O projeto do BRT Amazonas inclui terminal de integração, estações de transferência e obras de calçada que afetam diretamente os bairros do vetor oeste de Belo Horizonte.
Se você mora na Região Oeste de Belo Horizonte ou passa pela Avenida Amazonas no dia a dia, provavelmente já sentiu na pele o que é esperar um ônibus atrasado num corredor que não tem prioridade de faixa exclusiva. Esse cenário está no centro de um projeto que a Prefeitura de Belo Horizonte vem estruturando para mudar a mobilidade no vetor oeste da cidade: o BRT Amazonas.
A sigla BRT significa Bus Rapid Transit, ou simplesmente transporte rápido por ônibus. É um sistema que usa veículos maiores, faixas exclusivas, estações fechadas com embarque no nível do ônibus e integração com outras linhas. O modelo já foi implantado com sucesso em várias cidades brasileiras, incluindo na própria BH com o MOVE, e agora a proposta é expandir a lógica para o corredor da Avenida Amazonas.
O projeto avança, mas ainda gera muitas dúvidas: onde exatamente vai passar? Quando começa? O que já foi decidido e o que ainda está na fase de planejamento? Entender cada parte ajuda a saber o que esperar.
O Terminal MOVE Amazonas e sua importância estratégica
O coração do projeto BRT Amazonas é a construção do Terminal de Integração do MOVE Amazonas. Esse terminal é descrito pela Prefeitura como peça estratégica para ampliar a capacidade operacional do transporte no corredor da Avenida Amazonas. Na prática, ele vai funcionar como um ponto central onde diferentes linhas de ônibus se conectam, reduzindo a necessidade de o passageiro fazer múltiplas baldeações para chegar ao destino.
Hoje, quem mora nos bairros do vetor oeste de BH, como Barreiro, São Paulo, Nazaré, Cabana Pai Tomás e arredores, convive com percursos longos e poucos pontos de integração eficientes. O terminal vai mudar essa lógica ao centralizar o fluxo de passageiros num ponto equipado com infraestrutura adequada: cobertura, informação em tempo real sobre horários, acesso para pessoas com mobilidade reduzida e conexão com outros modais.

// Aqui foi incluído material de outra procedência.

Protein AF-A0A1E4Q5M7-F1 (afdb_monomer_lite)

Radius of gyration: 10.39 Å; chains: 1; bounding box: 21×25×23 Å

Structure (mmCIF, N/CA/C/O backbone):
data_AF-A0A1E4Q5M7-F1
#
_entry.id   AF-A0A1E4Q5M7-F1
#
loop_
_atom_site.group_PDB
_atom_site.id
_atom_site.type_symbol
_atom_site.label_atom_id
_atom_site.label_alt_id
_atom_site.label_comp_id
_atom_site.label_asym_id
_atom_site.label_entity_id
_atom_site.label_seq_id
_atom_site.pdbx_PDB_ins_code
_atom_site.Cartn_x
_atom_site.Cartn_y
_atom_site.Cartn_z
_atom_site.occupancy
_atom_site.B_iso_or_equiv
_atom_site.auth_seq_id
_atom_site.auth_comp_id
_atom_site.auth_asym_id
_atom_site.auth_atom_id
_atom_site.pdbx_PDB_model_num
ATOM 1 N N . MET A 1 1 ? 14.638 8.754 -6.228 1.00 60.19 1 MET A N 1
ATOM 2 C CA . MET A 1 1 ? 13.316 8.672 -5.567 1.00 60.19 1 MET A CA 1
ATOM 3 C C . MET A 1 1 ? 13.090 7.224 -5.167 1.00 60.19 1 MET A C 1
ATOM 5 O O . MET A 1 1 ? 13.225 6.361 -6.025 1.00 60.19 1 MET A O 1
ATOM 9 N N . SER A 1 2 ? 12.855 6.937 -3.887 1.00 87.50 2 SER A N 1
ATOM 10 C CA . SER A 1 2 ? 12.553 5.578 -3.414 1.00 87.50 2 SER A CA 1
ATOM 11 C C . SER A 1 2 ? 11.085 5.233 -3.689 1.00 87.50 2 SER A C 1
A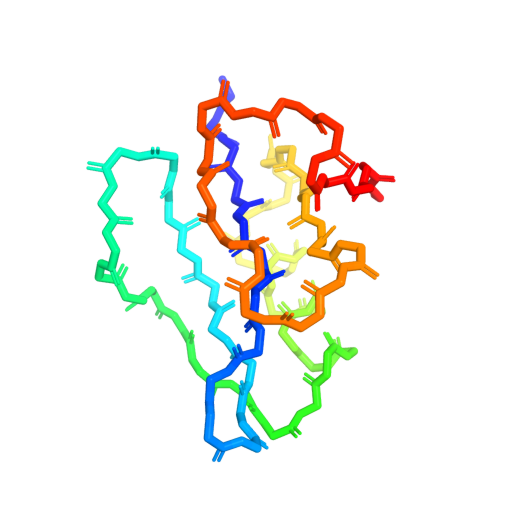TOM 13 O O . SER A 1 2 ? 10.227 6.111 -3.663 1.00 87.50 2 SER A O 1
ATOM 15 N N . SER A 1 3 ? 10.791 3.968 -3.994 1.00 95.56 3 SER A N 1
ATOM 16 C CA . SER A 1 3 ? 9.408 3.484 -4.121 1.00 95.56 3 SER A CA 1
ATOM 17 C C . SER A 1 3 ? 8.965 2.837 -2.812 1.00 95.56 3 SER A C 1
ATOM 19 O O . SER A 1 3 ? 9.758 2.132 -2.180 1.00 95.56 3 SER A O 1
ATOM 21 N N . LEU A 1 4 ? 7.713 3.070 -2.427 1.00 97.56 4 LEU A N 1
ATOM 22 C CA . LEU A 1 4 ? 7.060 2.430 -1.292 1.00 97.56 4 LEU A CA 1
ATOM 23 C C . LEU A 1 4 ? 5.902 1.568 -1.776 1.00 97.56 4 LEU A C 1
ATOM 25 O O . LEU A 1 4 ? 5.147 1.945 -2.674 1.00 97.56 4 LEU A O 1
ATOM 29 N N . PHE A 1 5 ? 5.771 0.419 -1.138 1.00 97.69 5 PHE A N 1
ATOM 30 C CA . PHE A 1 5 ? 4.818 -0.620 -1.460 1.00 97.69 5 PHE A CA 1
ATOM 31 C C . PHE A 1 5 ? 3.873 -0.797 -0.280 1.00 97.69 5 PHE A C 1
ATOM 33 O O . PHE A 1 5 ? 4.309 -0.861 0.865 1.00 97.69 5 PHE A O 1
ATOM 40 N N . ILE A 1 6 ? 2.579 -0.822 -0.571 1.00 97.38 6 ILE A N 1
ATOM 41 C CA . ILE A 1 6 ? 1.510 -0.950 0.406 1.00 97.38 6 ILE A CA 1
ATOM 42 C C . ILE A 1 6 ? 0.772 -2.246 0.116 1.00 97.38 6 ILE A C 1
ATOM 44 O O . ILE A 1 6 ? 0.106 -2.375 -0.914 1.00 97.38 6 ILE A O 1
ATOM 48 N N . ASN A 1 7 ? 0.900 -3.206 1.017 1.00 95.94 7 ASN A N 1
ATOM 49 C CA . ASN A 1 7 ? 0.303 -4.533 0.938 1.00 95.94 7 ASN A CA 1
ATOM 50 C C . ASN A 1 7 ? -0.482 -4.835 2.211 1.00 95.94 7 ASN A C 1
ATOM 52 O O . ASN A 1 7 ? -0.246 -4.263 3.272 1.00 95.94 7 ASN A O 1
ATOM 56 N N . GLU A 1 8 ? -1.449 -5.732 2.073 1.00 94.44 8 GLU A N 1
ATOM 57 C CA . GLU A 1 8 ? -2.232 -6.233 3.191 1.00 94.44 8 GLU A CA 1
ATOM 58 C C . GLU A 1 8 ? -1.626 -7.544 3.699 1.00 94.44 8 GLU A C 1
ATOM 60 O O . GLU A 1 8 ? -1.238 -8.410 2.909 1.00 94.44 8 GLU A O 1
ATOM 65 N N . HIS A 1 9 ? -1.527 -7.659 5.019 1.00 88.69 9 HIS A N 1
ATOM 66 C CA . HIS A 1 9 ? -1.077 -8.841 5.729 1.00 88.69 9 HIS A CA 1
ATOM 67 C C . HIS A 1 9 ? -1.870 -8.984 7.035 1.00 88.69 9 HIS A C 1
ATOM 69 O O . HIS A 1 9 ? -1.798 -8.124 7.918 1.00 88.69 9 HIS A O 1
ATOM 75 N N . ASN A 1 10 ? -2.610 -10.087 7.174 1.00 88.88 10 ASN A N 1
ATOM 76 C CA . ASN A 1 10 ? -3.388 -10.435 8.370 1.00 88.88 10 ASN A CA 1
ATOM 77 C C . ASN A 1 10 ? -4.334 -9.318 8.861 1.00 88.88 10 ASN A C 1
ATOM 79 O O . ASN A 1 10 ? -4.407 -9.018 10.053 1.00 88.88 10 ASN A O 1
ATOM 83 N N . GLY A 1 11 ? -5.050 -8.678 7.941 1.00 91.88 11 GLY A N 1
ATOM 84 C CA . GLY A 1 11 ? -6.003 -7.602 8.208 1.00 91.88 11 GLY A CA 1
ATOM 85 C C . GLY A 1 11 ? -5.365 -6.234 8.456 1.00 91.88 11 GLY A C 1
ATOM 86 O O . GLY A 1 11 ? -6.066 -5.304 8.853 1.00 91.88 11 GLY A O 1
ATOM 87 N N . ARG A 1 12 ? -4.052 -6.088 8.247 1.00 95.94 12 ARG A N 1
ATOM 88 C CA . ARG A 1 12 ? -3.313 -4.829 8.419 1.00 95.94 12 ARG A CA 1
ATOM 89 C C . ARG A 1 12 ? -2.592 -4.446 7.139 1.00 95.94 12 ARG A C 1
ATOM 91 O O . ARG A 1 12 ? -2.272 -5.303 6.329 1.00 95.94 12 ARG A O 1
ATOM 98 N N . TYR A 1 13 ? -2.310 -3.161 6.978 1.00 97.12 13 TYR A N 1
ATOM 99 C CA . TYR A 1 13 ? -1.616 -2.629 5.811 1.00 97.12 13 TYR A CA 1
ATOM 100 C C . TYR A 1 13 ? -0.217 -2.183 6.200 1.00 97.12 13 TYR A C 1
ATOM 102 O O . TYR A 1 13 ? -0.065 -1.331 7.077 1.00 97.12 13 TYR A O 1
ATOM 110 N N . THR A 1 14 ? 0.795 -2.749 5.559 1.00 97.44 14 THR A N 1
ATOM 111 C CA . THR A 1 14 ? 2.194 -2.383 5.763 1.00 97.44 14 THR A CA 1
ATOM 112 C C . THR A 1 14 ? 2.645 -1.385 4.706 1.00 97.44 14 THR A C 1
ATOM 114 O O . THR A 1 14 ? 2.125 -1.362 3.596 1.00 97.44 14 THR A O 1
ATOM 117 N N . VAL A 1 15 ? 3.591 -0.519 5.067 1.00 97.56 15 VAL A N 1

O investimento no programa que inclui o BRT Amazonas conta com apoio do Banco Mundial na ordem de 100 milhões de dólares, dentro do Programa de Mobilidade e Inclusão Urbana. Isso dá ao projeto uma camada extra de credibilidade e de compromisso com prazos, já que esse tipo de parceria exige relatórios periódicos de progresso.
Estações de transferência, calçadas e o impacto no cotidiano
Além do terminal principal, o projeto prevê a implantação de estações de transferência do BRT na Área Hospitalar de BH, região que concentra grandes equipamentos de saúde e registra alto volume de passageiros vindos de diferentes partes da cidade. Essas estações funcionam como pontos intermediários de embarque e desembarque, permitindo que quem vai ao hospital ou trabalha na região faça o trajeto com mais eficiência.
Outro aspecto relevante são as obras de requalificação urbana previstas no bairro Barro Preto e a implantação de novos bolsões de caminhada ao longo da Avenida Amazonas. Isso porque mobilidade urbana vai além do ônibus. De nada adianta um BRT moderno se a calçada até a estação está quebrada, sem abrigo de sol e chuva ou inacessível para cadeirantes e idosos.
O projeto também inclui intervenções específicas na Cabana Pai Tomás, comunidade que abriga cerca de 20 mil moradores e que historicamente sofre com infraestrutura precária. As obras previstas vão além do transporte, incluindo saneamento e melhorias habitacionais para a população local.
Como acompanhar o andamento das obras e participar
Uma das novidades do processo de planejamento do BRT Amazonas foi a abertura de consulta pública pela Prefeitura, que ficou disponível até o início de junho de 2026. O instrumento permitiu que moradores, comerciantes e trabalhadores da região enviassem opiniões e sugestões sobre o projeto por meio de formulário eletrônico disponível no portal da Prefeitura.
Esse tipo de participação cidadã é importante porque projetos de mobilidade urbana têm impacto direto no comércio local, no fluxo de pedestres e na valorização ou desvalorização de imóveis ao longo do corredor. Quem conhece o bairro na prática tem informações que o planejador sentado num escritório não tem.
Para acompanhar o andamento, o canal mais direto é o portal da Prefeitura de Belo Horizonte em prefeitura.pbh.gov.br. Informações sobre o Programa de Mobilidade e Inclusão Urbana, que engloba o BRT Amazonas, estão disponíveis na seção de Obras e Infraestrutura. O Diário do Transporte também cobre o tema com regularidade em diariodotransporte.com.br.